Provided information:
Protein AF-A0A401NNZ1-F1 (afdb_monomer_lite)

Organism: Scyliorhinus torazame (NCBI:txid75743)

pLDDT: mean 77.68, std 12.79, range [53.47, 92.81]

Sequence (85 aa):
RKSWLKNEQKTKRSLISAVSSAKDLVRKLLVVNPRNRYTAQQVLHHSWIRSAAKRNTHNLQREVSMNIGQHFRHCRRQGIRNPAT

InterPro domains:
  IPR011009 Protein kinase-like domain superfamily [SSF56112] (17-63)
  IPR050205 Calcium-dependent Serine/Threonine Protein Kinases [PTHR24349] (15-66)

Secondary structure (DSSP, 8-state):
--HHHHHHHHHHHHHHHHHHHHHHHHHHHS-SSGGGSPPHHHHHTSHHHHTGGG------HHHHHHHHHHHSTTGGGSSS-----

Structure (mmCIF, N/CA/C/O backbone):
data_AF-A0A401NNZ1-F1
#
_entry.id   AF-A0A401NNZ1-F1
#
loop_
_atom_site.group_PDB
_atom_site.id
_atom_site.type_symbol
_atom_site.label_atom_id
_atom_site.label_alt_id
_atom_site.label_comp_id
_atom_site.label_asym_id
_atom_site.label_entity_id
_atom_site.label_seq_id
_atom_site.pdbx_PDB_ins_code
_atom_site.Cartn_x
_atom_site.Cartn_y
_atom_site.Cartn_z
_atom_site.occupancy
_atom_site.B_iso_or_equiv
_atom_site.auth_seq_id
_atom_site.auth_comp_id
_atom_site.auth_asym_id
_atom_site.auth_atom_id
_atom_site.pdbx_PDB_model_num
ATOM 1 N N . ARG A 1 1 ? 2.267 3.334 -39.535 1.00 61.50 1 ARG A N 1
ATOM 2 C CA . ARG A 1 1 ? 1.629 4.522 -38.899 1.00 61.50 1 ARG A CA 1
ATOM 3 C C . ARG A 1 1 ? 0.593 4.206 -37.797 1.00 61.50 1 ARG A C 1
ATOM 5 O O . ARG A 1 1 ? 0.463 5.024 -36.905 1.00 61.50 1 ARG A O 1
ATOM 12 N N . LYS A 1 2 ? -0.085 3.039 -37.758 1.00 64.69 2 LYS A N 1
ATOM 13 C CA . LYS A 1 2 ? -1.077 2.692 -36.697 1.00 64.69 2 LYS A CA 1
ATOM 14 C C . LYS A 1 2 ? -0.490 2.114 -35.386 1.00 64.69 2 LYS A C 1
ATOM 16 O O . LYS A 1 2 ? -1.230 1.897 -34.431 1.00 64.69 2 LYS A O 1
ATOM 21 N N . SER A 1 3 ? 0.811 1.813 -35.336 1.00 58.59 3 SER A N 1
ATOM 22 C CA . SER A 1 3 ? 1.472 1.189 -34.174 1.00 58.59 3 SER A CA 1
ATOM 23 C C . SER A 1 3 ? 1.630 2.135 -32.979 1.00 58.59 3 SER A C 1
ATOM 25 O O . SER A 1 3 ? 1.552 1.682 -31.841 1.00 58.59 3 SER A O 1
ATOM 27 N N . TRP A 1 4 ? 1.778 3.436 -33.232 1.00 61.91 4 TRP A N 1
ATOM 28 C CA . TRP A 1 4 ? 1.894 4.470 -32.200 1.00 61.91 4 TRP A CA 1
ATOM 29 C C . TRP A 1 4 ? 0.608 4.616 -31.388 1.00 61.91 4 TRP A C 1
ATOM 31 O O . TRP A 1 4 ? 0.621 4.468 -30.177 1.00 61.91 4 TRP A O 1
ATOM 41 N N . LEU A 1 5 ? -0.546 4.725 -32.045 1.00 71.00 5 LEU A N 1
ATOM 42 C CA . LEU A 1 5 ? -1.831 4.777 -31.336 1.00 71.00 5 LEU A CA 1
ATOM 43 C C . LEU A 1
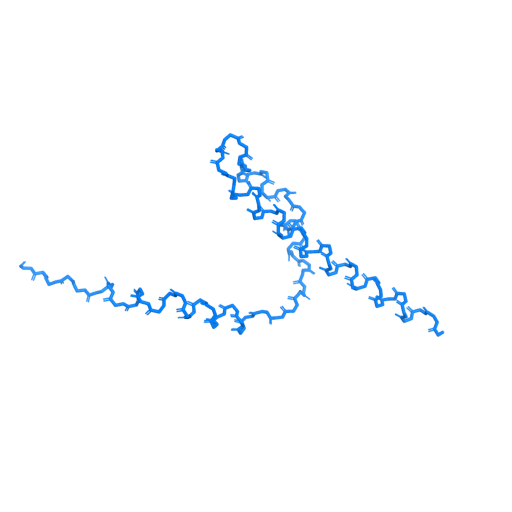 5 ? -2.077 3.523 -30.479 1.00 71.00 5 LEU A C 1
ATOM 45 O O . LEU A 1 5 ? -2.612 3.606 -29.376 1.00 71.00 5 LEU A O 1
ATOM 49 N N . LYS A 1 6 ? -1.640 2.348 -30.953 1.00 71.75 6 LYS A N 1
ATOM 50 C CA . LYS A 1 6 ? -1.730 1.099 -30.181 1.00 71.75 6 LYS A CA 1
ATOM 51 C C . LYS A 1 6 ? -0.804 1.100 -28.960 1.00 71.75 6 LYS A C 1
ATOM 53 O O . LYS A 1 6 ? -1.213 0.593 -27.916 1.00 71.75 6 LYS A O 1
ATOM 58 N N . ASN A 1 7 ? 0.412 1.645 -29.068 1.00 75.62 7 ASN A N 1
ATOM 59 C CA . ASN A 1 7 ? 1.345 1.728 -27.940 1.00 75.62 7 ASN A CA 1
ATOM 60 C C . ASN A 1 7 ? 0.851 2.722 -26.877 1.00 75.62 7 ASN A C 1
ATOM 62 O O . ASN A 1 7 ? 0.877 2.410 -25.691 1.00 75.62 7 ASN A O 1
ATOM 66 N N . GLU A 1 8 ? 0.272 3.840 -27.301 1.00 70.81 8 GLU A N 1
ATOM 67 C CA . GLU A 1 8 ? -0.227 4.882 -26.418 1.00 70.81 8 GLU A CA 1
ATOM 68 C C . GLU A 1 8 ? -1.476 4.410 -25.678 1.00 70.81 8 GLU A C 1
ATOM 70 O O . GLU A 1 8 ? -1.568 4.537 -24.457 1.00 70.81 8 GLU A O 1
ATOM 75 N N . GLN A 1 9 ? -2.407 3.767
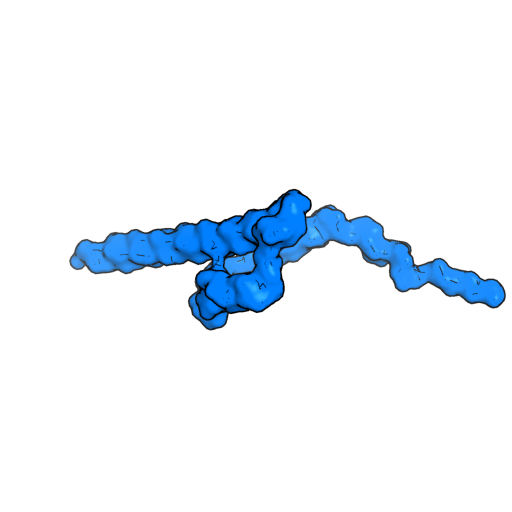 -26.388 1.00 68.69 9 GLN A N 1
ATOM 76 C CA . GLN A 1 9 ? -3.600 3.194 -25.772 1.00 68.69 9 GLN A CA 1
ATOM 77 C C . GLN A 1 9 ? -3.247 2.069 -24.790 1.00 68.69 9 GLN A C 1
ATOM 79 O O . GLN A 1 9 ? -3.895 1.928 -23.751 1.00 68.69 9 GLN A O 1
ATOM 84 N N . LYS A 1 10 ? -2.194 1.291 -25.079 1.00 71.69 10 LYS A N 1
ATOM 85 C CA . LYS A 1 10 ? -1.655 0.277 -24.162 1.00 71.69 10 LYS A CA 1
ATOM 86 C C . LYS A 1 10 ? -1.081 0.925 -22.899 1.00 71.69 10 LYS A C 1
ATOM 88 O O . LYS A 1
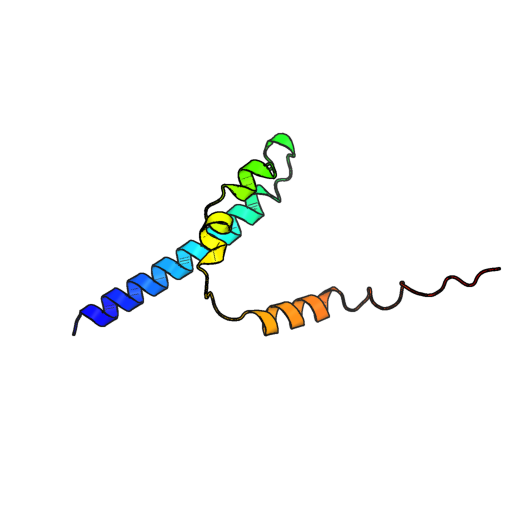 10 ? -1.404 0.478 -21.800 1.00 71.69 10 LYS A O 1
ATOM 93 N N . THR A 1 11 ? -0.313 2.003 -23.041 1.00 72.31 11 THR A N 1
ATOM 94 C CA . THR A 1 11 ? 0.250 2.765 -21.916 1.00 72.31 11 THR A CA 1
ATOM 95 C C . THR A 1 11 ? -0.847 3.403 -21.063 1.00 72.31 11 THR A C 1
ATOM 97 O O . THR A 1 11 ? -0.863 3.213 -19.848 1.00 72.31 11 THR A O 1
ATOM 100 N N . LYS A 1 12 ? -1.830 4.072 -21.680 1.00 73.44 12 LYS A N 1
ATOM 101 C CA . LYS A 1 12 ? -2.969 4.692 -20.981 1.00 73.44 12 LYS A CA 1
ATOM 102 C C . LYS A 1 12 ? -3.783 3.663 -20.191 1.00 73.44 12 LYS A C 1
ATOM 104 O O . LYS A 1 12 ? -4.035 3.863 -19.005 1.00 73.44 12 LYS A O 1
ATOM 109 N N . ARG A 1 13 ? -4.129 2.520 -20.797 1.00 71.50 13 ARG A N 1
ATOM 110 C CA . ARG A 1 13 ? -4.848 1.425 -20.111 1.00 71.50 13 ARG A CA 1
ATOM 111 C C . ARG A 1 13 ? -4.040 0.826 -18.958 1.00 71.50 13 ARG A C 1
ATOM 113 O O . ARG A 1 13 ? -4.603 0.541 -17.903 1.00 71.50 13 ARG A O 1
ATOM 120 N N . SER A 1 14 ? -2.727 0.677 -19.135 1.00 75.44 14 SER A N 1
ATOM 121 C CA . SER A 1 14 ? -1.829 0.185 -18.085 1.00 75.44 14 SER A CA 1
ATOM 122 C C . SER A 1 14 ? -1.774 1.131 -16.882 1.00 75.44 14 SER A C 1
ATOM 124 O O . SER A 1 14 ? -1.822 0.675 -15.740 1.00 75.44 14 SER A O 1
ATOM 126 N N . LEU A 1 15 ? -1.708 2.445 -17.119 1.00 71.62 15 LEU A N 1
ATOM 127 C CA . LEU A 1 15 ? -1.685 3.457 -16.058 1.00 71.62 15 LEU A CA 1
ATOM 128 C C . LEU A 1 15 ? -3.005 3.495 -15.276 1.00 71.62 15 LEU A C 1
ATOM 130 O O . LEU A 1 15 ? -2.990 3.500 -14.045 1.00 71.62 15 LEU A O 1
ATOM 134 N N . ILE A 1 16 ? -4.144 3.437 -15.974 1.00 76.88 16 ILE A N 1
ATOM 135 C CA . ILE A 1 16 ? -5.476 3.406 -15.347 1.00 76.88 16 ILE A CA 1
ATOM 136 C C . ILE A 1 16 ? -5.627 2.168 -14.448 1.00 76.88 16 ILE A C 1
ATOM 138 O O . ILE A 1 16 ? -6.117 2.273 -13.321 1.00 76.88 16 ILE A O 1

Exercise:
Output exactly the lines of the listing above that start with the one holding "ATOM 28 C CA" and go on through the one holding "ATOM 75 N N . GLN A 1 9 ? -2.407 3.767"; leave the pictures out.

Completed task:
ATOM 28 C CA . TRP A 1 4 ? 1.894 4.470 -32.200 1.00 61.91 4 TRP A CA 1
ATOM 29 C C . TRP A 1 4 ? 0.608 4.616 -31.388 1.00 61.91 4 TRP A C 1
ATOM 31 O O . TRP A 1 4 ? 0.621 4.468 -30.177 1.00 61.91 4 TRP A O 1
ATOM 41 N N . LEU A 1 5 ? -0.546 4.725 -32.045 1.00 71.00 5 LEU A N 1
ATOM 42 C CA . LEU A 1 5 ? -1.831 4.777 -31.336 1.00 71.00 5 LEU A CA 1
ATOM 43 C C . LEU A 1
 5 ? -2.077 3.523 -30.479 1.00 71.00 5 LEU A C 1
ATOM 45 O O . LEU A 1 5 ? -2.612 3.606 -29.376 1.00 71.00 5 LEU A O 1
ATOM 49 N N . LYS A 1 6 ? -1.640 2.348 -30.953 1.00 71.75 6 LYS A N 1
ATOM 50 C CA . LYS A 1 6 ? -1.730 1.099 -30.181 1.00 71.75 6 LYS A CA 1
ATOM 51 C C . LYS A 1 6 ? -0.804 1.100 -28.960 1.00 71.75 6 LYS A C 1
ATOM 53 O O . LYS A 1 6 ? -1.213 0.593 -27.916 1.00 71.75 6 LYS A O 1
ATOM 58 N N . ASN A 1 7 ? 0.412 1.645 -29.068 1.00 75.62 7 ASN A N 1
ATOM 59 C CA . ASN A 1 7 ? 1.345 1.728 -27.940 1.00 75.62 7 ASN A CA 1
ATOM 60 C C . ASN A 1 7 ? 0.851 2.722 -26.877 1.00 75.62 7 ASN A C 1
ATOM 62 O O . ASN A 1 7 ? 0.877 2.410 -25.691 1.00 75.62 7 ASN A O 1
ATOM 66 N N . GLU A 1 8 ? 0.272 3.840 -27.301 1.00 70.81 8 GLU A N 1
ATOM 67 C CA . GLU A 1 8 ? -0.227 4.882 -26.418 1.00 70.81 8 GLU A CA 1
ATOM 68 C C . GLU A 1 8 ? -1.476 4.410 -25.678 1.00 70.81 8 GLU A C 1
ATOM 70 O O . GLU A 1 8 ? -1.568 4.537 -24.457 1.00 70.81 8 GLU A O 1
ATOM 75 N N . GLN A 1 9 ? -2.407 3.767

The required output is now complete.